## PROBLEM DESCRIPTION
Would you reproduce exactly the lines below from the one holding "ATOM 149 C CA" through the one holding "ATOM 168 O O", inclusive, and no others?

Recorded data:
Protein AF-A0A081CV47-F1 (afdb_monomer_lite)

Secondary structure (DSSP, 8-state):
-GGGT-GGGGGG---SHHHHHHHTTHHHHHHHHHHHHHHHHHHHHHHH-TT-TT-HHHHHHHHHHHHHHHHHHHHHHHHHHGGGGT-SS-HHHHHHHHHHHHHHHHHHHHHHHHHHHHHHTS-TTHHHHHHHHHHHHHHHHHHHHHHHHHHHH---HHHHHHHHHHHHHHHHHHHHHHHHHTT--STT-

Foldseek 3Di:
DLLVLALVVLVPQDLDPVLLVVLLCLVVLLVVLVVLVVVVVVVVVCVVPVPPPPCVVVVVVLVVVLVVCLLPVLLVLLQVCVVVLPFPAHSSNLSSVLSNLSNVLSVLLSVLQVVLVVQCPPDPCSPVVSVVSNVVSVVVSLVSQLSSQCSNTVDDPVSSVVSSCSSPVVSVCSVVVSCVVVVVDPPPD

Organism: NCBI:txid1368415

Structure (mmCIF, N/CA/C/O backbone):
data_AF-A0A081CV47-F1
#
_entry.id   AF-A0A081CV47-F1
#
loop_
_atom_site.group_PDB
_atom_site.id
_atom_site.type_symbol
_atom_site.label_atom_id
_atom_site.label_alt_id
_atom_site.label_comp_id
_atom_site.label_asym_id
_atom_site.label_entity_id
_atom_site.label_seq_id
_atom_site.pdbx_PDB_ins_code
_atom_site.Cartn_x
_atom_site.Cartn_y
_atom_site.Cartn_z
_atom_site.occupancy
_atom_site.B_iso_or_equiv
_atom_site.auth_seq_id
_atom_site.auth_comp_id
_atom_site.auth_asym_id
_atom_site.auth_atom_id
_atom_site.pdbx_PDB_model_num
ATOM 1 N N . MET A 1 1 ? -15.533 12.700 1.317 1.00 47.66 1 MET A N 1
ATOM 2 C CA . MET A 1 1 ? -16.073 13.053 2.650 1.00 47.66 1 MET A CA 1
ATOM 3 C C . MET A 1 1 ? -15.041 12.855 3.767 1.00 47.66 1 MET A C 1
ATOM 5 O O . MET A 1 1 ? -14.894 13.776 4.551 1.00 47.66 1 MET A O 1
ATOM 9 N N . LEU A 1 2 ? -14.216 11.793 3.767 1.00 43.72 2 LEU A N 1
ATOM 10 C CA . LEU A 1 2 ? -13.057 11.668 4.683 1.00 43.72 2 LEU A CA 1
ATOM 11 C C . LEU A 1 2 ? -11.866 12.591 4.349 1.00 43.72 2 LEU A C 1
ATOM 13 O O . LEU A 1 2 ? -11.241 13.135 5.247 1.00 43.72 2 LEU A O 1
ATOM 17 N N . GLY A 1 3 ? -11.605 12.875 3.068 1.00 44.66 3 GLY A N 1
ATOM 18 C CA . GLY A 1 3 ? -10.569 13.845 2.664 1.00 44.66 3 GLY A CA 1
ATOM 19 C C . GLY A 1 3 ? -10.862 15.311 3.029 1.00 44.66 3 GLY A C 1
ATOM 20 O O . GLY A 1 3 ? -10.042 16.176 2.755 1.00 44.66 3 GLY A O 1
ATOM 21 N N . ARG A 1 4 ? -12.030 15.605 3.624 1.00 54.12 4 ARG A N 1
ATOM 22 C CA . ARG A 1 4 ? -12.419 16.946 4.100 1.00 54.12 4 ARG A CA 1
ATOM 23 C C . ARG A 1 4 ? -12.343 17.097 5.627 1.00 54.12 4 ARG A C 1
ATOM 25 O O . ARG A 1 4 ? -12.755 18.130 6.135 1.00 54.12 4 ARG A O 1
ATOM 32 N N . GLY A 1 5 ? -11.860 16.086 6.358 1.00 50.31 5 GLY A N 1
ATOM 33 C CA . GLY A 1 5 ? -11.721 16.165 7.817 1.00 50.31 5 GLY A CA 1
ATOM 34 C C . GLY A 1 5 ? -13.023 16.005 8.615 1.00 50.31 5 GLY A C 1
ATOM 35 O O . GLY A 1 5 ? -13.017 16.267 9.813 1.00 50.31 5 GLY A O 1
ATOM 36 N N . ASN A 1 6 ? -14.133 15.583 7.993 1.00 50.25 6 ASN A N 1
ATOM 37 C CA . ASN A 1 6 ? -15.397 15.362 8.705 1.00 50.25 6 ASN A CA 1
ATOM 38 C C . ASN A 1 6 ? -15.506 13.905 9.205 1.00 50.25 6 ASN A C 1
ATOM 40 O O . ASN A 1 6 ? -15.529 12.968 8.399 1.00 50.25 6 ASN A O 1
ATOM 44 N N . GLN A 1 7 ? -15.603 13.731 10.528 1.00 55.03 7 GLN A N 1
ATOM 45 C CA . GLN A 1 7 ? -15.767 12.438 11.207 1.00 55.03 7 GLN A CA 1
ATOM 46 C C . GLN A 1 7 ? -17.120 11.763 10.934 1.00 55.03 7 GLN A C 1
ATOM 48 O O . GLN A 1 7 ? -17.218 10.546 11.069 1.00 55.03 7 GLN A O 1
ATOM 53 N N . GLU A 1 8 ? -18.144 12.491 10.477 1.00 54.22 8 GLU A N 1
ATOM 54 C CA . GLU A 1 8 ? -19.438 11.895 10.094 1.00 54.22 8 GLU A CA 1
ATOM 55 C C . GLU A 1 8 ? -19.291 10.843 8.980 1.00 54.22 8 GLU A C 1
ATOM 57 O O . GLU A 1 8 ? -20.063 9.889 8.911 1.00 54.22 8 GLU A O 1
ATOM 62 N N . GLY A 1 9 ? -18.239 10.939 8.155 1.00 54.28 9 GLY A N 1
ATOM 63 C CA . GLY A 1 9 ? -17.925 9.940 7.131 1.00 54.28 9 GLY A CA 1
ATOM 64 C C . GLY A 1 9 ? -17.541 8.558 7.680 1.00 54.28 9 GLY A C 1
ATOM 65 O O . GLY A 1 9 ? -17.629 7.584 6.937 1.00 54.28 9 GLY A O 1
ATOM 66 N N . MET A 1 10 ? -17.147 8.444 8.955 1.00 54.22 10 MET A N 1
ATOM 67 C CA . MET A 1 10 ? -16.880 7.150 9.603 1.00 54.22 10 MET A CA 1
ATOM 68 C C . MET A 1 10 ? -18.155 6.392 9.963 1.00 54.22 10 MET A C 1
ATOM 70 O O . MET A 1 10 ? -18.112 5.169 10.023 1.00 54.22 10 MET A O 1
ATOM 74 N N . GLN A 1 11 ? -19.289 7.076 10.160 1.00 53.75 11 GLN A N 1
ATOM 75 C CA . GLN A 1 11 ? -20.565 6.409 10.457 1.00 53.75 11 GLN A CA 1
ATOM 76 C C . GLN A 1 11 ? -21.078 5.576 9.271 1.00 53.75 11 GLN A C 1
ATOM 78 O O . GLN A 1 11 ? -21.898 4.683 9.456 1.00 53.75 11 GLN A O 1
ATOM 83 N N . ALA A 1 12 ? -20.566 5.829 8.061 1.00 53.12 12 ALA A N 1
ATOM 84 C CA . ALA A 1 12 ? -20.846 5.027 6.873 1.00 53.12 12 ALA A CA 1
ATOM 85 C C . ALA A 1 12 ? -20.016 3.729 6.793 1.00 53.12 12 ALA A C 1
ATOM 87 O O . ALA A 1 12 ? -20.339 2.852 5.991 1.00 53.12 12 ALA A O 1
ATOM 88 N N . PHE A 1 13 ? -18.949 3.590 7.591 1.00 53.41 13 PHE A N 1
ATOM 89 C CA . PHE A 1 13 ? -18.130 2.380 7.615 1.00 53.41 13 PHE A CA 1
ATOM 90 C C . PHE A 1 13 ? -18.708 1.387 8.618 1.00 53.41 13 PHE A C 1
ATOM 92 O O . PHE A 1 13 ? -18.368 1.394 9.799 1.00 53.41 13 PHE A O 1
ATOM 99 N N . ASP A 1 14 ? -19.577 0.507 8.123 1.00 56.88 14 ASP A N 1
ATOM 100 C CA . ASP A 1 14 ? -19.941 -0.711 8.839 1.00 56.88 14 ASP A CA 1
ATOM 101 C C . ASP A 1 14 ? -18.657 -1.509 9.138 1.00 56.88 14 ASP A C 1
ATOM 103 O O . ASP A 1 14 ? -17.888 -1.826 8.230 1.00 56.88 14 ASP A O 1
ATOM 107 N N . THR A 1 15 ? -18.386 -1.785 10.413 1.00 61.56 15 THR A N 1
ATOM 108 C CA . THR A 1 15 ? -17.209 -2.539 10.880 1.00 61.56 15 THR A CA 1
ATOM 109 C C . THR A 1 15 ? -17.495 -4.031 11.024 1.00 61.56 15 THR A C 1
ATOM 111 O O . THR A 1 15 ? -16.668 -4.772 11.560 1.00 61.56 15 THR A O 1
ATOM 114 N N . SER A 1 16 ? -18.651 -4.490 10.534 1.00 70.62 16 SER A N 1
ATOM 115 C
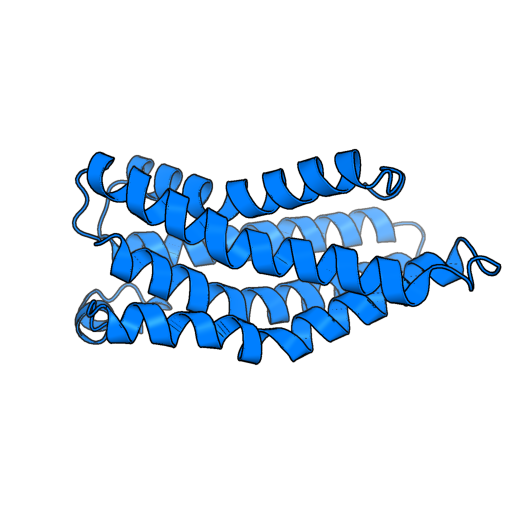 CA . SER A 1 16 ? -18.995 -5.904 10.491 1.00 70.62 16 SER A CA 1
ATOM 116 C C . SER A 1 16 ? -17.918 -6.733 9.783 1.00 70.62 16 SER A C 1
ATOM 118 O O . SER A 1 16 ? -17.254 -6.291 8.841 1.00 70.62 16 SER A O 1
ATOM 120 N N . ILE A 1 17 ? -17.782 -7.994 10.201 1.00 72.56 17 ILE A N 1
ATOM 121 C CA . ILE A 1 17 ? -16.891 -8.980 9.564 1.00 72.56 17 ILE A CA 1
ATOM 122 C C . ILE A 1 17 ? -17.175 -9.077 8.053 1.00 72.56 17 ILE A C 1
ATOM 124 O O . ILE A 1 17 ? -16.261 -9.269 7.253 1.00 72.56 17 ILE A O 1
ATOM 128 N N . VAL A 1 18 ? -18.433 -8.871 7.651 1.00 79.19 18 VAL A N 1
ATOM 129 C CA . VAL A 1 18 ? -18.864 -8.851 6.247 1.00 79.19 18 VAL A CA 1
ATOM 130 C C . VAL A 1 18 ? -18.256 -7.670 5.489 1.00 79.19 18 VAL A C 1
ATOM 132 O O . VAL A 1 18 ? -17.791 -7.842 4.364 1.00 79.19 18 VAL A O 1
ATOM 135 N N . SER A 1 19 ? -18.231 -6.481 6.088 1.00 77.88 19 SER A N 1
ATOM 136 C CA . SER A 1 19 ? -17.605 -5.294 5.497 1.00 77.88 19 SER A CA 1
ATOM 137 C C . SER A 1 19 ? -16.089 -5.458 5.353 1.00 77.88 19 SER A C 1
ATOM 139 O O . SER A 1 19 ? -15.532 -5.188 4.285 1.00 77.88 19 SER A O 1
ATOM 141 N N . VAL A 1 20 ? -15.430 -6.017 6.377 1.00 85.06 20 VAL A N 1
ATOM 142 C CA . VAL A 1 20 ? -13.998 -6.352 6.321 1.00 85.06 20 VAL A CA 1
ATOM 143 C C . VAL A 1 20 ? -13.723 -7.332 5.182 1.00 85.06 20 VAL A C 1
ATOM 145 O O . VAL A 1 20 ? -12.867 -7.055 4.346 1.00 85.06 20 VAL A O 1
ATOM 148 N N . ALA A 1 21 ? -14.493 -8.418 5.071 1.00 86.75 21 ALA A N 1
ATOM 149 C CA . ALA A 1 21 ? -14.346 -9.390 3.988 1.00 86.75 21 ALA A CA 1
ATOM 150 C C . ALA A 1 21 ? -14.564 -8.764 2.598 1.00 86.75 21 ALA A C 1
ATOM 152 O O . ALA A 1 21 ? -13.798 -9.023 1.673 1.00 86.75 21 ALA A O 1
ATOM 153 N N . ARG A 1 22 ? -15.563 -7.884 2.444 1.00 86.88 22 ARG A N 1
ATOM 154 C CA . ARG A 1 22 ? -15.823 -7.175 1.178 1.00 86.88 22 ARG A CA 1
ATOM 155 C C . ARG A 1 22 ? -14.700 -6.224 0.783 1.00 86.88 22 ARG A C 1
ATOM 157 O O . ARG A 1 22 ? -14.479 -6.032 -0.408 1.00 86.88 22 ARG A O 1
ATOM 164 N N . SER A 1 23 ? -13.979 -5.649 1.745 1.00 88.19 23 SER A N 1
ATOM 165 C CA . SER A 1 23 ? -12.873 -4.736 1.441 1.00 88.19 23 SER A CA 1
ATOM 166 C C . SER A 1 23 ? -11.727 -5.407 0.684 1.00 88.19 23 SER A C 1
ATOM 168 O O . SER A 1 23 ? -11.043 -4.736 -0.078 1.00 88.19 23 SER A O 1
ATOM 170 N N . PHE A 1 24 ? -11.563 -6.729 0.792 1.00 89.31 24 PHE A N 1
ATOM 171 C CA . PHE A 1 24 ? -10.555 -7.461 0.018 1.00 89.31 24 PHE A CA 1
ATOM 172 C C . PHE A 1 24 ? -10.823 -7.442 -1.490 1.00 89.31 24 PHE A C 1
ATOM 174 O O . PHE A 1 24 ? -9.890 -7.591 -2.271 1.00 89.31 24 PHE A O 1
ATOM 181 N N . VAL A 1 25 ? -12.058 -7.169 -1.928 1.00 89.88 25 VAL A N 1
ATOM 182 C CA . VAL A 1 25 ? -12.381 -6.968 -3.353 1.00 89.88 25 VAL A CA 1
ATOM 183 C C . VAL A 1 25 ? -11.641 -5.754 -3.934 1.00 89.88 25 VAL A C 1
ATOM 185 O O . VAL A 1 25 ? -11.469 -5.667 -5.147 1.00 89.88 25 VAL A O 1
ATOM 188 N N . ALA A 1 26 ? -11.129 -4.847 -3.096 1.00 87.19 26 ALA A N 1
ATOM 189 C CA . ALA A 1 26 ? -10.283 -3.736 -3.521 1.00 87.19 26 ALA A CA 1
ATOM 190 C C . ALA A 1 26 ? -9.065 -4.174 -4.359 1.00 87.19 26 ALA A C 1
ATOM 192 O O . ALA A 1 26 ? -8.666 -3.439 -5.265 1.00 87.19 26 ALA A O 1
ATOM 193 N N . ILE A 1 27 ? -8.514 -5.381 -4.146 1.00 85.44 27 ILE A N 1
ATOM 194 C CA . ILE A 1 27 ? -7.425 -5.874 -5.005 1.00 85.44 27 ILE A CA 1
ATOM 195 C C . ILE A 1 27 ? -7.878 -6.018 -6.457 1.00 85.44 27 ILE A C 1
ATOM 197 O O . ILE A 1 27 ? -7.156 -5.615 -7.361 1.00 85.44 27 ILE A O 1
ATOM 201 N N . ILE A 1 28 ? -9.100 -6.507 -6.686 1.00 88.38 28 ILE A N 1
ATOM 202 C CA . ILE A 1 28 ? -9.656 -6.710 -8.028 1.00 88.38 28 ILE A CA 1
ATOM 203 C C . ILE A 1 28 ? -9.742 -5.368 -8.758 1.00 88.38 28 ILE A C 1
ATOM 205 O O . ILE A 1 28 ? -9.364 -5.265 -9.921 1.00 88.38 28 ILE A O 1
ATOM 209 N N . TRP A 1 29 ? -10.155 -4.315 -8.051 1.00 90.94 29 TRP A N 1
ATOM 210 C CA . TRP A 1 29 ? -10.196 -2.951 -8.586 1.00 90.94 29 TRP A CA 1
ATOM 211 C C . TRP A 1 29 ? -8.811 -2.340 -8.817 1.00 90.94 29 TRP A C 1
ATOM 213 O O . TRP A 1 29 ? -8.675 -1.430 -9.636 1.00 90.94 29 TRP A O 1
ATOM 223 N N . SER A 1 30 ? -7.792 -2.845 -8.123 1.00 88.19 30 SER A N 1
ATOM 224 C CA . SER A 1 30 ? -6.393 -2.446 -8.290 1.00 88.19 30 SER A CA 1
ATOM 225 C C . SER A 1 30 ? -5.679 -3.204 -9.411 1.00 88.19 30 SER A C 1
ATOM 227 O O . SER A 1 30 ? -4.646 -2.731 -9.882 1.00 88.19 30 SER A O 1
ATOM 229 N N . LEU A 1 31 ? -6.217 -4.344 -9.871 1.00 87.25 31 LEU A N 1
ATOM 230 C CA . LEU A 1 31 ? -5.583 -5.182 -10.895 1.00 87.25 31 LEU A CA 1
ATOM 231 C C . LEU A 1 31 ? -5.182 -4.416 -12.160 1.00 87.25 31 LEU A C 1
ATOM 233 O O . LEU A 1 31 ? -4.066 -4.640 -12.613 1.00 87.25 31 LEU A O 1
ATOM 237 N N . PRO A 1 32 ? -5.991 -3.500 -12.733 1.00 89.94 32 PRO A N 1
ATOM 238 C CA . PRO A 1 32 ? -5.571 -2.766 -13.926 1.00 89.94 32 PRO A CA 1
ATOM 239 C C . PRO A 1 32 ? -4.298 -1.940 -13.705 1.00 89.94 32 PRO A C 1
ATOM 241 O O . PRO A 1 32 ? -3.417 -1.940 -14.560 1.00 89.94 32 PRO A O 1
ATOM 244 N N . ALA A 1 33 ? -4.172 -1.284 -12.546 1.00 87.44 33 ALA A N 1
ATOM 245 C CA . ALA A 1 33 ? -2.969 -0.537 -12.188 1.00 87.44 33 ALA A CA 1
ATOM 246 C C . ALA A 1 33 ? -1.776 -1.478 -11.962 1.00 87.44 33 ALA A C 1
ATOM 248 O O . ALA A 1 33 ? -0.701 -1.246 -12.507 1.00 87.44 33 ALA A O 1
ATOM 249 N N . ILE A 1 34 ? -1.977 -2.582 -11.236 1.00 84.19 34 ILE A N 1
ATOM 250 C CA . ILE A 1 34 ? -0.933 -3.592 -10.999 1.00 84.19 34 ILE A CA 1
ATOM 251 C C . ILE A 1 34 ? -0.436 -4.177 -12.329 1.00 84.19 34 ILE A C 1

## RESULT OF THE TASK
ATOM 149 C CA . ALA A 1 21 ? -14.346 -9.390 3.988 1.00 86.75 21 ALA A CA 1
ATOM 150 C C . ALA A 1 21 ? -14.564 -8.764 2.598 1.00 86.75 21 ALA A C 1
ATOM 152 O O . ALA A 1 21 ? -13.798 -9.023 1.673 1.00 86.75 21 ALA A O 1
ATOM 153 N N . ARG A 1 22 ? -15.563 -7.884 2.444 1.00 86.88 22 ARG A N 1
ATOM 154 C CA . ARG A 1 22 ? -15.823 -7.175 1.178 1.00 86.88 22 ARG A CA 1
ATOM 155 C C . ARG A 1 22 ? -14.700 -6.224 0.783 1.00 86.88 22 ARG A C 1
ATOM 157 O O . ARG A 1 22 ? -14.479 -6.032 -0.408 1.00 86.88 22 ARG A O 1
ATOM 164 N N . SER A 1 23 ? -13.979 -5.649 1.745 1.00 88.19 23 SER A N 1
ATOM 165 C CA . SER A 1 23 ? -12.873 -4.736 1.441 1.00 88.19 23 SER A CA 1
ATOM 166 C C . SER A 1 23 ? -11.727 -5.407 0.684 1.00 88.19 23 SER A C 1
ATOM 168 O O . SER A 1 23 ? -11.043 -4.736 -0.078 1.00 88.19 23 SER A O 1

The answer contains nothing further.